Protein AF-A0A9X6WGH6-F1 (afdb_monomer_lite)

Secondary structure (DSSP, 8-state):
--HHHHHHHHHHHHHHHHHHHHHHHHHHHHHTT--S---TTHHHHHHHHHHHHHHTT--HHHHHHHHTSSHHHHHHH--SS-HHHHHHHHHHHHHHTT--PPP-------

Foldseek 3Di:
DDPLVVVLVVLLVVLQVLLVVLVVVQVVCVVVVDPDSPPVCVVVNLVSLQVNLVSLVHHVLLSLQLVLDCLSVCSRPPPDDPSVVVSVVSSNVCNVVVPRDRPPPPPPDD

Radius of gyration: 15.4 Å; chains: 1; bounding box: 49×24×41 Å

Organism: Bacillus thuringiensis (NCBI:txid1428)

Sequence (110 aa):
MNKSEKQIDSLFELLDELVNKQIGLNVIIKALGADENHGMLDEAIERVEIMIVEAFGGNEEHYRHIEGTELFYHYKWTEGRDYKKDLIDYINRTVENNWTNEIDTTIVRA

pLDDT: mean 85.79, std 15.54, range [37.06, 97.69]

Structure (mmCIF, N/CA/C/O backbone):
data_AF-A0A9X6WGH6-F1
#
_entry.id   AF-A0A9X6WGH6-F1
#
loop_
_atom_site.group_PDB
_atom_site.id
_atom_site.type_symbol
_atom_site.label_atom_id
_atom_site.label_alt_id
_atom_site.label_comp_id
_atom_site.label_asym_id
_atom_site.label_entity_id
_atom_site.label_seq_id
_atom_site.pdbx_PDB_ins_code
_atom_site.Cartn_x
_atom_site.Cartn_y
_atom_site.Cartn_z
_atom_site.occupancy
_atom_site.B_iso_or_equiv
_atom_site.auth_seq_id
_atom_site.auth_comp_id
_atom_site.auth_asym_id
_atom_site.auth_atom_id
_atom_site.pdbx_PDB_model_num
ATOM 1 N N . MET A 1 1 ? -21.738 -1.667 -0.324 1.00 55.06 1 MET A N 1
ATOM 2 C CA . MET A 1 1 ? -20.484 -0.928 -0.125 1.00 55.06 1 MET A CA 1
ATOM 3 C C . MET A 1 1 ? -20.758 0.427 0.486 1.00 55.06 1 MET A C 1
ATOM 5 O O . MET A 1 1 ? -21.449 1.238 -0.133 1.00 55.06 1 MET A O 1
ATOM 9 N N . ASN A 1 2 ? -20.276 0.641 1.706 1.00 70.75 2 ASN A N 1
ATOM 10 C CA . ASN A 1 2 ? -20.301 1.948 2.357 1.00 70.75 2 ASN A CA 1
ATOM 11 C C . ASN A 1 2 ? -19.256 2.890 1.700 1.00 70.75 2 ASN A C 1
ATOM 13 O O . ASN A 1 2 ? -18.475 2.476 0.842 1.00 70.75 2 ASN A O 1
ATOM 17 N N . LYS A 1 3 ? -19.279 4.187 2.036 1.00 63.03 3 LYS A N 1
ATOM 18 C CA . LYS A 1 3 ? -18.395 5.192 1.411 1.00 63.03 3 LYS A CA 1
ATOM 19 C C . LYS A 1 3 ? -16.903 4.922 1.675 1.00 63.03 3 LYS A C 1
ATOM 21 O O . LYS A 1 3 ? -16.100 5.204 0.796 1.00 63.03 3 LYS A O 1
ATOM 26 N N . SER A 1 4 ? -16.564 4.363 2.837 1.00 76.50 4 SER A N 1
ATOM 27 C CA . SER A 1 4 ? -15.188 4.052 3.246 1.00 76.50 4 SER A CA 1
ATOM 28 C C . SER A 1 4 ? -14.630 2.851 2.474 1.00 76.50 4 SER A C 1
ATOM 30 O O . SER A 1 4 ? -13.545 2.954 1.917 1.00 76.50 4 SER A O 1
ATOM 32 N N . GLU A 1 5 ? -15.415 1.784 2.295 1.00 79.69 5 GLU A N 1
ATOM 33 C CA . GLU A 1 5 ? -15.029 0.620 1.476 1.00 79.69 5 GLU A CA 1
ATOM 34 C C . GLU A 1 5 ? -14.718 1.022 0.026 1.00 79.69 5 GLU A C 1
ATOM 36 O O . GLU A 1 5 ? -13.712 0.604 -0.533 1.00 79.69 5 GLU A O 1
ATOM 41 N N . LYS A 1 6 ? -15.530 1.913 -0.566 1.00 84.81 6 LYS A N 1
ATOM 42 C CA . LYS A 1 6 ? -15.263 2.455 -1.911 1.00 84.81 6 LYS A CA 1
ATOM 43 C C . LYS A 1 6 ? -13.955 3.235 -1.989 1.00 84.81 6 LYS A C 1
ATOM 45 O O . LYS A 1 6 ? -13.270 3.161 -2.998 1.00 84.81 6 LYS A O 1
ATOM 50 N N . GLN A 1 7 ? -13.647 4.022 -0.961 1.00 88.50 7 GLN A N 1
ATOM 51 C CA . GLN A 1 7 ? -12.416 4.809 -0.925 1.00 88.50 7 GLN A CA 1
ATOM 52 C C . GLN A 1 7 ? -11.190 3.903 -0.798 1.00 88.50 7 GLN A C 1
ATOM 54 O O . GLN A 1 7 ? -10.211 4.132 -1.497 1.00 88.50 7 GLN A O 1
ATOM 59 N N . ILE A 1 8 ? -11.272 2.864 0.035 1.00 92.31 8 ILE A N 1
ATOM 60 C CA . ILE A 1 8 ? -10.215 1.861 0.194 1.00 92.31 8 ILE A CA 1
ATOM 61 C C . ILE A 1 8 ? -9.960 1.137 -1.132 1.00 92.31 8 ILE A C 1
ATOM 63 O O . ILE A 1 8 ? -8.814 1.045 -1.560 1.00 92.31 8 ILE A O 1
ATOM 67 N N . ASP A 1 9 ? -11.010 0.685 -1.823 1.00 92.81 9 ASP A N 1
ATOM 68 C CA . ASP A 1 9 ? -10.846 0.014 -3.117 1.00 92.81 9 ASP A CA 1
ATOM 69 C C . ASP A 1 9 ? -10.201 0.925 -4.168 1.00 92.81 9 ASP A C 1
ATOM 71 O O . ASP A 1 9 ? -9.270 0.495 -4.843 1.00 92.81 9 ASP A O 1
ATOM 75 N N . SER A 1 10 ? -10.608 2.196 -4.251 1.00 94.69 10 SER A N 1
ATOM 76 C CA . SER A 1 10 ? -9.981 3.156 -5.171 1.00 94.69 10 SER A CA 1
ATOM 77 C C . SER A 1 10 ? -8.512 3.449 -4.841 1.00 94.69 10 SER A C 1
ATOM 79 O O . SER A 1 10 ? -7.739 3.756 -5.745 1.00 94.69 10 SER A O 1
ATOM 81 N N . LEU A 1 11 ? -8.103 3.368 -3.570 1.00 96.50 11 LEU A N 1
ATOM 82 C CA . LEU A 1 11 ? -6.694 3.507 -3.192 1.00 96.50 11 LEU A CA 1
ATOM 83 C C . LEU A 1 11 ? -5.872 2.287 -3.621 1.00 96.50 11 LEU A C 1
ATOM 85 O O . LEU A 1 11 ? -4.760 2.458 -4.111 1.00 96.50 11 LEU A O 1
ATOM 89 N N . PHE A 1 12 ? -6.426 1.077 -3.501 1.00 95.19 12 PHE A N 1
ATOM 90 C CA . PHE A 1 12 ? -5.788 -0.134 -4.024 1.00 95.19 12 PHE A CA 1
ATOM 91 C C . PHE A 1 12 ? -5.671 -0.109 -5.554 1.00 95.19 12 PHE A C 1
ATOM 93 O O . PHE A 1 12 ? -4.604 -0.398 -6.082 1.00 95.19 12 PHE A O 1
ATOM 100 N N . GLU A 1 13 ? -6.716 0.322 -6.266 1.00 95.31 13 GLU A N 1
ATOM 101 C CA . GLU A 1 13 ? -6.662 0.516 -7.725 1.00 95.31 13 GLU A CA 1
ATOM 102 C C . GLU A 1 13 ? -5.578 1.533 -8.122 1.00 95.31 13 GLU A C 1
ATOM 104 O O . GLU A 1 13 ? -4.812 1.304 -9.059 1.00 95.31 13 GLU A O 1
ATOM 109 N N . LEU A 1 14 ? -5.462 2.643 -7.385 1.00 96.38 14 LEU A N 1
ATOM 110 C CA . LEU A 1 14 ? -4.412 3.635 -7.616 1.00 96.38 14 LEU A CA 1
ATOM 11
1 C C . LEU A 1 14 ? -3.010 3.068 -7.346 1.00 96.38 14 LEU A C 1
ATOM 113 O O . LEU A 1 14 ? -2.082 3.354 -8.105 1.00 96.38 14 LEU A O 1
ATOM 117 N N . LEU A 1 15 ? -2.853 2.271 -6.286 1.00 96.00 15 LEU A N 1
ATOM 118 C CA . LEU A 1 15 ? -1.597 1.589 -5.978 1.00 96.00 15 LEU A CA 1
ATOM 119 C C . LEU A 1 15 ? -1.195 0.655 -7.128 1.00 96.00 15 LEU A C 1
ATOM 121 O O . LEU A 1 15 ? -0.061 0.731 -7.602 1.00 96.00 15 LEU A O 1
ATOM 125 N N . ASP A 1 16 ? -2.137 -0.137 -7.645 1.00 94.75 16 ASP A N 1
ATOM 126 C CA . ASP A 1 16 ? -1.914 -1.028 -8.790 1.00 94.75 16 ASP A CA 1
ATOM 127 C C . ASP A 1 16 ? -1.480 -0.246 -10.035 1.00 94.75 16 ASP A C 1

▬▬▬▬▬▬

Exercise goal:
Find where the line with "ATOM 79 O O" sits in the material above, then copy exactly from it through the line with "ATOM 126 C CA". Add no other line.

Solution for this problem:
ATOM 79 O O . SER A 1 10 ? -7.739 3.756 -5.745 1.00 94.69 10 SER A O 1
ATOM 81 N N . LEU A 1 11 ? -8.103 3.368 -3.570 1.00 96.50 11 LEU A N 1
ATOM 82 C CA . LEU A 1 11 ? -6.694 3.507 -3.192 1.00 96.50 11 LEU A CA 1
ATOM 83 C C . LEU A 1 11 ? -5.872 2.287 -3.621 1.00 96.50 11 LEU A C 1
ATOM 85 O O . LEU A 1 11 ? -4.760 2.458 -4.111 1.00 96.50 11 LEU A O 1
ATOM 89 N N . PHE A 1 12 ? -6.426 1.077 -3.501 1.00 95.19 12 PHE A N 1
ATOM 90 C CA . PHE A 1 12 ? -5.788 -0.134 -4.024 1.00 95.19 12 PHE A CA 1
ATOM 91 C C . PHE A 1 12 ? -5.671 -0.109 -5.554 1.00 95.19 12 PHE A C 1
ATOM 93 O O . PHE A 1 12 ? -4.604 -0.398 -6.082 1.00 95.19 12 PHE A O 1
ATOM 100 N N . GLU A 1 13 ? -6.716 0.322 -6.266 1.00 95.31 13 GLU A N 1
ATOM 101 C CA . GLU A 1 13 ? -6.662 0.516 -7.725 1.00 95.31 13 GLU A CA 1
ATOM 102 C C . GLU A 1 13 ? -5.578 1.533 -8.122 1.00 95.31 13 GLU A C 1
ATOM 104 O O . GLU A 1 13 ? -4.812 1.304 -9.059 1.00 95.31 13 GLU A O 1
ATOM 109 N N . LEU A 1 14 ? -5.462 2.643 -7.385 1.00 96.38 14 LEU A N 1
ATOM 110 C CA . LEU A 1 14 ? -4.412 3.635 -7.616 1.00 96.38 14 LEU A CA 1
ATOM 11
1 C C . LEU A 1 14 ? -3.010 3.068 -7.346 1.00 96.38 14 LEU A C 1
ATOM 113 O O . LEU A 1 14 ? -2.082 3.354 -8.105 1.00 96.38 14 LEU A O 1
ATOM 117 N N . LEU A 1 15 ? -2.853 2.271 -6.286 1.00 96.00 15 LEU A N 1
ATOM 118 C CA . LEU A 1 15 ? -1.597 1.589 -5.978 1.00 96.00 15 LEU A CA 1
ATOM 119 C C . LEU A 1 15 ? -1.195 0.655 -7.128 1.00 96.00 15 LEU A C 1
ATOM 121 O O . LEU A 1 15 ? -0.061 0.731 -7.602 1.00 96.00 15 LEU A O 1
ATOM 125 N N . ASP A 1 16 ? -2.137 -0.137 -7.645 1.00 94.75 16 ASP A N 1
ATOM 126 C CA . ASP A 1 16 ? -1.914 -1.028 -8.790 1.00 94.75 16 ASP A CA 1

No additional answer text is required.